Onda da ablam yamaklık etti anneme, ama tabii ben göz ucuyla da olsa kapmaya çalıştım püfleri.
Boğaz işi hiç bitmez, günde üç öğün ona çalışır eller diyerek geçiyorum yaprak sarmamıza.
Yaprak sarması kısmı beni biraz aşıyor. Tamam hamur işleri bana göre olabilir ama yaprak sarmak benim pek işime gelmiyor. Bir tencereyi doldurabileceğimi hiç sanmıyorum. Sabır işi ve biraz da rahat bir yer edinmek gerekiyor, kolayca, sorunsuz sarabilmek için. Ben bir süre oturduktan sonra sırtım ağrıyor, canım sıkılıyor, ayaklarım uyuşuyor, bayılacak gibi oluyorum. O yüzden pek uzun süre oturmam sarmanın başına. Ama yemesini çok severim :)) Bayılırım yeni pişmiş sarmaya. Ve bizim usul olanına tabii ki. Annem bol salçalı, bol soğanlı ve bol otlu yapar sarmayı. Nane, dereotu ve maydanoz olmazsa olmaz. Ne çok sıkı sarılmış, ne de çok gevşek olacak. Sevmeyiz salçasız sarmayı, ak benizli diye nitelendiririz. Hele soğanı azsa ayyyy hiç beğenmeyiz :) Sarma kriterlerimiz çoktur. En güzelini annem ve ablam yapar bize göre. Tabi zeytinyağlı ve etli çeşitleri de var ama bizim asıl usul böyledir. Gerçi fotoğraflardaki haline tekrar salça ekledik, az geldi gözümüze.

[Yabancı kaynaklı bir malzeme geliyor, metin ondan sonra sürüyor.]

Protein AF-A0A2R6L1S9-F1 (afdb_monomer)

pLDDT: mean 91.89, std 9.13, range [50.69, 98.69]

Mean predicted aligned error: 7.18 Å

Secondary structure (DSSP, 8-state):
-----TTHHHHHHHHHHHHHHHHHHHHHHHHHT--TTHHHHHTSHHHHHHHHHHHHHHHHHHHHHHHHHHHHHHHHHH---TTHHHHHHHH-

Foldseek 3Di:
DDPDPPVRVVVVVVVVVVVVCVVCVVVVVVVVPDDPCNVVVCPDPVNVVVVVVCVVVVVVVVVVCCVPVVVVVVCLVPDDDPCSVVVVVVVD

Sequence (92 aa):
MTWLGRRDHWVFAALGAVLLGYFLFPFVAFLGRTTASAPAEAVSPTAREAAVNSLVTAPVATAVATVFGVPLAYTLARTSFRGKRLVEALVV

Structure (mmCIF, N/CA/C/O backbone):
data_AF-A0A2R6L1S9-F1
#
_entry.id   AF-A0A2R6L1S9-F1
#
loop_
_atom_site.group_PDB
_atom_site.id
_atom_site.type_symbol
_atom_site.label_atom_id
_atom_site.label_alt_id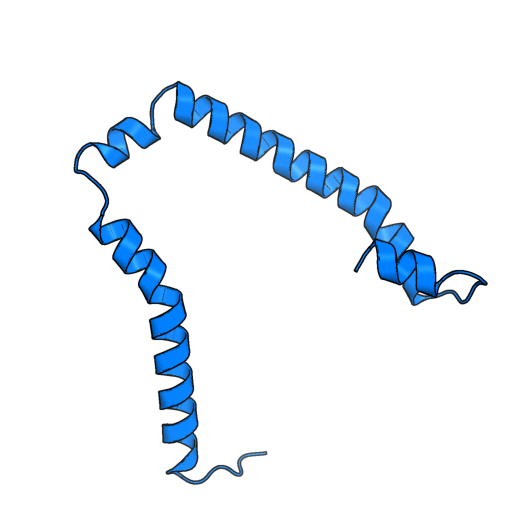
_atom_site.label_comp_id
_atom_site.label_asym_id
_atom_site.label_entity_id
_atom_site.label_seq_id
_atom_site.pdbx_PDB_ins_code
_atom_site.Cartn_x
_atom_site.Cartn_y
_atom_site.Cartn_z
_atom_site.occupancy
_atom_site.B_iso_or_equiv
_atom_site.auth_seq_id
_atom_site.auth_comp_id
_atom_site.auth_asym_id
_atom_site.auth_atom_id
_atom_site.pdbx_PDB_model_num
ATOM 1 N N . MET A 1 1 ? -15.446 -34.560 5.778 1.00 50.69 1 MET A N 1
ATOM 2 C CA . MET A 1 1 ? -15.421 -33.237 5.118 1.00 50.69 1 MET A CA 1
ATOM 3 C C . MET A 1 1 ? -14.742 -33.385 3.751 1.00 50.69 1 MET A C 1
ATOM 5 O O . MET A 1 1 ? -13.681 -32.834 3.523 1.00 50.69 1 MET A O 1
ATOM 9 N N . THR A 1 2 ? -15.324 -34.200 2.863 1.00 64.88 2 THR A N 1
ATOM 10 C CA . THR A 1 2 ? -14.835 -34.489 1.495 1.00 64.88 2 THR A CA 1
ATOM 11 C C . THR A 1 2 ? -16.041 -34.922 0.647 1.00 64.88 2 THR A C 1
ATOM 13 O O . THR A 1 2 ? -16.183 -36.084 0.288 1.00 64.88 2 THR A O 1
ATOM 16 N N . TRP A 1 3 ? -16.989 -34.007 0.424 1.00 59.22 3 TRP A N 1
ATOM 17 C CA . TRP A 1 3 ? -18.274 -34.290 -0.241 1.00 59.22 3 TRP A CA 1
ATOM 18 C C . TRP A 1 3 ? -18.445 -33.444 -1.507 1.00 59.22 3 TRP A C 1
ATOM 20 O O . TRP A 1 3 ? -19.394 -32.683 -1.639 1.00 59.22 3 TRP A O 1
ATOM 30 N N . LEU A 1 4 ? -17.495 -33.539 -2.434 1.00 64.88 4 LEU A N 1
ATOM 31 C CA . LEU A 1 4 ? -17.633 -32.959 -3.767 1.00 64.88 4 LEU A CA 1
ATOM 32 C C . LEU A 1 4 ? -17.242 -34.031 -4.773 1.00 64.88 4 LEU A C 1
ATOM 34 O O . LEU A 1 4 ? -16.132 -34.569 -4.733 1.00 64.88 4 LEU A O 1
ATOM 38 N N . GLY A 1 5 ? -18.197 -34.403 -5.621 1.00 68.31 5 GLY A N 1
ATOM 39 C CA . GLY A 1 5 ? -17.987 -35.399 -6.649 1.00 68.31 5 GLY A CA 1
ATOM 40 C C . GLY A 1 5 ? -16.866 -34.956 -7.581 1.00 68.31 5 GLY A C 1
ATOM 41 O O . GLY A 1 5 ? -16.562 -33.774 -7.729 1.00 68.31 5 GLY A O 1
ATOM 42 N N . ARG A 1 6 ? -16.282 -35.918 -8.291 1.00 68.50 6 ARG A N 1
ATOM 43 C CA . ARG A 1 6 ? -15.223 -35.696 -9.288 1.00 68.50 6 ARG A CA 1
ATOM 44 C C . ARG A 1 6 ? -15.604 -34.727 -10.423 1.00 68.50 6 ARG A C 1
ATOM 46 O O . ARG A 1 6 ? -14.806 -34.506 -11.313 1.00 68.50 6 ARG A O 1
ATOM 53 N N . ARG A 1 7 ? -16.840 -34.222 -10.461 1.00 71.06 7 ARG A N 1
ATOM 54 C CA . ARG A 1 7 ? -17.326 -33.190 -11.388 1.00 71.06 7 ARG A CA 1
ATOM 55 C C . ARG A 1 7 ? -17.321 -31.808 -10.738 1.00 71.06 7 ARG A C 1
ATOM 57 O O . ARG A 1 7 ? -16.919 -30.843 -11.377 1.00 71.06 7 ARG A O 1
ATOM 64 N N . ASP A 1 8 ? -17.667 -31.729 -9.458 1.00 75.69 8 ASP A N 1
ATOM 65 C CA . ASP A 1 8 ? -17.771 -30.464 -8.734 1.00 75.69 8 ASP A CA 1
ATOM 66 C C . ASP A 1 8 ? -16.392 -29.823 -8.540 1.00 75.69 8 ASP A C 1
ATOM 68 O O . ASP A 1 8 ? -16.252 -28.609 -8.667 1.00 75.69 8 ASP A O 1
ATOM 72 N N . HIS A 1 9 ? -15.337 -30.627 -8.346 1.00 82.06 9 HIS A N 1
ATOM 73 C CA . HIS A 1 9 ? -13.977 -30.088 -8.257 1.00 82.06 9 HIS A CA 1
ATOM 74 C C . HIS A 1 9 ? -13.508 -29.386 -9.540 1.00 82.06 9 HIS A C 1
ATOM 76 O O . HIS A 1 9 ? -12.720 -28.448 -9.453 1.00 82.06 9 HIS A O 1
ATOM 82 N N . TRP A 1 10 ? -14.014 -29.776 -10.717 1.00 87.75 10 TRP A N 1
ATOM 83 C CA . TRP A 1 10 ? -13.636 -29.147 -11.985 1.00 87.75 10 TRP A CA 1
ATOM 84 C C . TRP A 1 10 ? -14.349 -27.816 -12.146 1.00 87.75 10 TRP A C 1
ATOM 86 O O . TRP A 1 10 ? -13.765 -26.884 -12.682 1.00 87.75 10 TRP A O 1
ATOM 96 N N . VAL A 1 11 ? -15.578 -27.706 -11.633 1.00 91.75 11 VAL A N 1
ATOM 97 C CA . VAL A 1 11 ? -16.320 -26.442 -11.603 1.00 91.75 11 VAL A CA 1
ATOM 98 C C . VAL A 1 11 ? -15.609 -25.442 -10.695 1.00 91.75 11 VAL A C 1
ATOM 100 O O . VAL A 1 11 ? -15.326 -24.331 -11.131 1.00 91.75 11 VAL A O 1
ATOM 103 N N . PHE A 1 12 ? -15.236 -25.834 -9.472 1.00 91.75 12 PHE A N 1
ATOM 104 C CA . PHE A 1 12 ? -14.474 -24.950 -8.582 1.00 91.75 12 PHE A CA 1
ATOM 105 C C . PHE A 1 12 ? -13.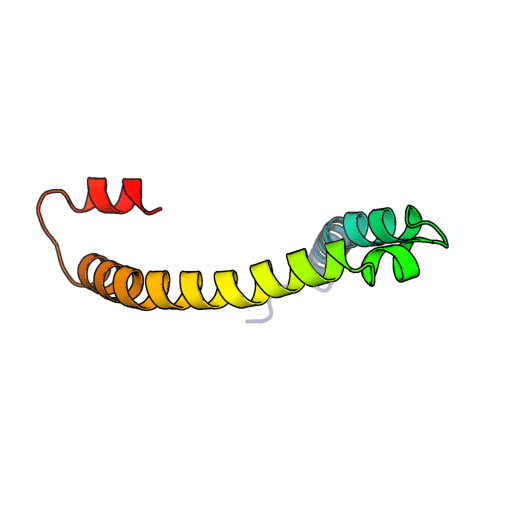095 -24.596 -9.148 1.00 91.75 12 PHE A C 1
ATOM 107 O O . PHE A 1 12 ? -12.689 -23.439 -9.069 1.00 91.75 12 PHE A O 1
ATOM 114 N N . ALA A 1 13 ? -12.399 -25.554 -9.767 1.00 93.06 13 ALA A N 1
ATOM 115 C CA . ALA A 1 13 ? -11.128 -25.290 -10.435 1.00 93.06 13 ALA A CA 1
ATOM 116 C C . ALA A 1 13 ? -11.288 -24.318 -11.615 1.00 93.06 13 ALA A C 1
ATOM 118 O O . ALA A 1 13 ? -10.484 -23.401 -11.756 1.00 93.06 13 ALA A O 1
ATOM 119 N N . ALA A 1 14 ? -12.338 -24.466 -12.429 1.00 95.31 14 ALA A N 1
ATOM 120 C CA . ALA A 1 14 ? -12.623 -23.571 -13.547 1.00 95.31 14 ALA A CA 1
ATOM 121 C C . ALA A 1 14 ? -12.971 -22.156 -13.067 1.00 95.31 14 ALA A C 1
ATOM 123 O O . ALA A 1 14 ? -12.407 -21.187 -13.567 1.00 95.31 14 ALA A O 1
ATOM 124 N N . LEU A 1 15 ? -13.840 -22.026 -12.059 1.00 95.88 15 LEU A N 1
ATOM 125 C CA . LEU A 1 15 ? -14.174 -20.732 -11.457 1.00 95.88 15 LEU A CA 1
ATOM 126 C C . LEU A 1 15 ? -12.935 -20.061 -10.847 1.00 95.88 15 LEU A C 1
ATOM 128 O O . LEU A 1 15 ? -12.718 -18.867 -11.049 1.00 95.88 15 LEU A O 1
ATOM 132 N N . GLY A 1 16 ? -12.088 -20.832 -10.160 1.00 95.38 16 GLY A N 1
ATOM 133 C CA . GLY A 1 16 ? -10.808 -20.355 -9.641 1.00 95.38 16 GLY A CA 1
ATOM 134 C C . GLY A 1 16 ? -9.856 -19.903 -10.749 1.00 95.38 16 GLY A C 1
ATOM 135 O O . GLY A 1 16 ? -9.265 -18.833 -10.642 1.00 95.38 16 GLY A O 1
ATOM 136 N N . ALA A 1 17 ? -9.746 -20.662 -11.842 1.00 96.62 17 ALA A N 1
ATOM 137 C CA . ALA A 1 17 ? -8.920 -20.301 -12.993 1.00 96.62 17 ALA A CA 1
ATOM 138 C C . ALA A 1 17 ? -9.410 -19.018 -13.679 1.00 96.62 17 ALA A C 1
ATOM 140 O O . ALA A 1 17 ? -8.596 -18.172 -14.039 1.00 96.62 17 ALA A O 1
ATOM 141 N N . VAL A 1 18 ? -10.728 -18.835 -13.810 1.00 97.88 18 VAL A N 1
ATOM 142 C CA . VAL A 1 18 ? -11.321 -17.595 -14.333 1.00 97.88 18 VAL A CA 1
ATOM 143 C C . VAL A 1 18 ? -11.006 -16.415 -13.416 1.00 97.88 18 VAL A C 1
ATOM 145 O O . VAL A 1 18 ? -10.579 -15.372 -13.906 1.00 97.88 18 VAL A O 1
ATOM 148 N N . LEU A 1 19 ? -11.155 -16.572 -12.097 1.00 97.19 19 LEU A N 1
ATOM 149 C CA . LEU A 1 19 ? -10.835 -15.518 -11.130 1.00 97.19 19 LEU A CA 1
ATOM 150 C C . LEU A 1 19 ? -9.344 -15.150 -11.155 1.00 97.19 19 LEU A C 1
ATOM 152 O O . LEU A 1 19 ? -9.001 -13.970 -11.154 1.00 97.19 19 LEU A O 1
ATOM 156 N N . LEU A 1 20 ? -8.461 -16.149 -11.222 1.00 97.62 20 LEU A N 1
ATOM 157 C CA . LEU A 1 20 ? -7.020 -15.942 -11.373 1.00 97.62 20 LEU A CA 1
ATOM 158 C C . LEU A 1 20 ? -6.696 -15.235 -12.689 1.00 97.62 20 LEU A C 1
ATOM 160 O O . LEU A 1 20 ? -5.923 -14.282 -12.691 1.00 97.62 20 LEU A O 1
ATOM 164 N N . GLY A 1 21 ? -7.312 -15.659 -13.794 1.00 97.62 21 GLY A N 1
ATOM 165 C CA . GLY A 1 21 ? -7.169 -15.012 -15.093 1.00 97.62 21 GLY A CA 1
ATOM 166 C C . GLY A 1 21 ? -7.607 -13.550 -15.048 1.00 97.62 21 GLY A C 1
ATOM 167 O O . GLY A 1 21 ? -6.862 -12.682 -15.489 1.00 97.62 21 GLY A O 1
ATOM 168 N N . TYR A 1 22 ? -8.760 -13.264 -14.442 1.00 97.25 22 TYR A N 1
ATOM 169 C CA . TYR A 1 22 ? -9.255 -11.905 -14.229 1.00 97.25 22 TYR A CA 1
ATOM 170 C C . TYR A 1 22 ? -8.287 -11.056 -13.394 1.00 97.25 22 TYR A C 1
ATOM 172 O O . TYR A 1 22 ? -8.012 -9.915 -13.753 1.00 97.25 22 TYR A O 1
ATOM 180 N N . PHE A 1 23 ? -7.732 -11.614 -12.314 1.00 97.12 23 PHE A N 1
ATOM 181 C CA . PHE A 1 23 ? -6.775 -10.911 -11.459 1.00 97.12 23 PHE A CA 1
ATOM 182 C C . PHE A 1 23 ? -5.437 -10.651 -12.161 1.00 97.12 23 PHE A C 1
ATOM 184 O O . PHE A 1 23 ? -4.863 -9.578 -12.006 1.00 97.12 23 PHE A O 1
ATOM 191 N N . LEU A 1 24 ? -4.940 -11.608 -12.949 1.00 97.44 24 LEU A N 1
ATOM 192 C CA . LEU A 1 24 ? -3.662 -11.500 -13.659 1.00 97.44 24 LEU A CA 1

Biz her türlü dolmayı, sarmayı bu içle hazırlarız. Bazen kıyma ekleyip etli yaparız, özellikle kuru dolmalarda bu iç nefis oluyor. Zeytinyağlı sarma ve dolma içlerimiz farklıdır tabii ki.
Ve sarmaya asla dolma demeyiz^^
İşte böyle. Sarmanın son hali yok ama ileride bir çılgınlık edip kendim yaparsam veya en kolayı ablam tekrar yaptığında yumulmadan önce aklıma gelirse çeker koyarım bir son hali fotoğrafı :)
Ve bugünün tarifi mantarlı gözlemeler.. Mantarlı ekmekler bizim deyimimizle.
Mantarlı Gözleme
Malzemeler
Hamuru için
3 su brd. un
Yeteri kadar ılık su
Tuz
Mantarlı İç için
Yabani veya kültür mantarı
2 orta boy soğan
1 yemek kaşığı salça
Tuz, karabiber
Yapılışı
- Öncelikle hamur için unu geniş ve derin bir kaba alın, biraz tuz ekleyin ve yavaş yavaş su ekleyerek, yumuşak ve ele yapışmayan bir hamur olana dek yoğurun. Üzerini bir bezle kapatın ve dinlenmeye bırakın.
- Bu sırada bir tencerede biraz yağla yemeklik doğranmış soğanları kavurun. Salçasını ekleyip kavurun.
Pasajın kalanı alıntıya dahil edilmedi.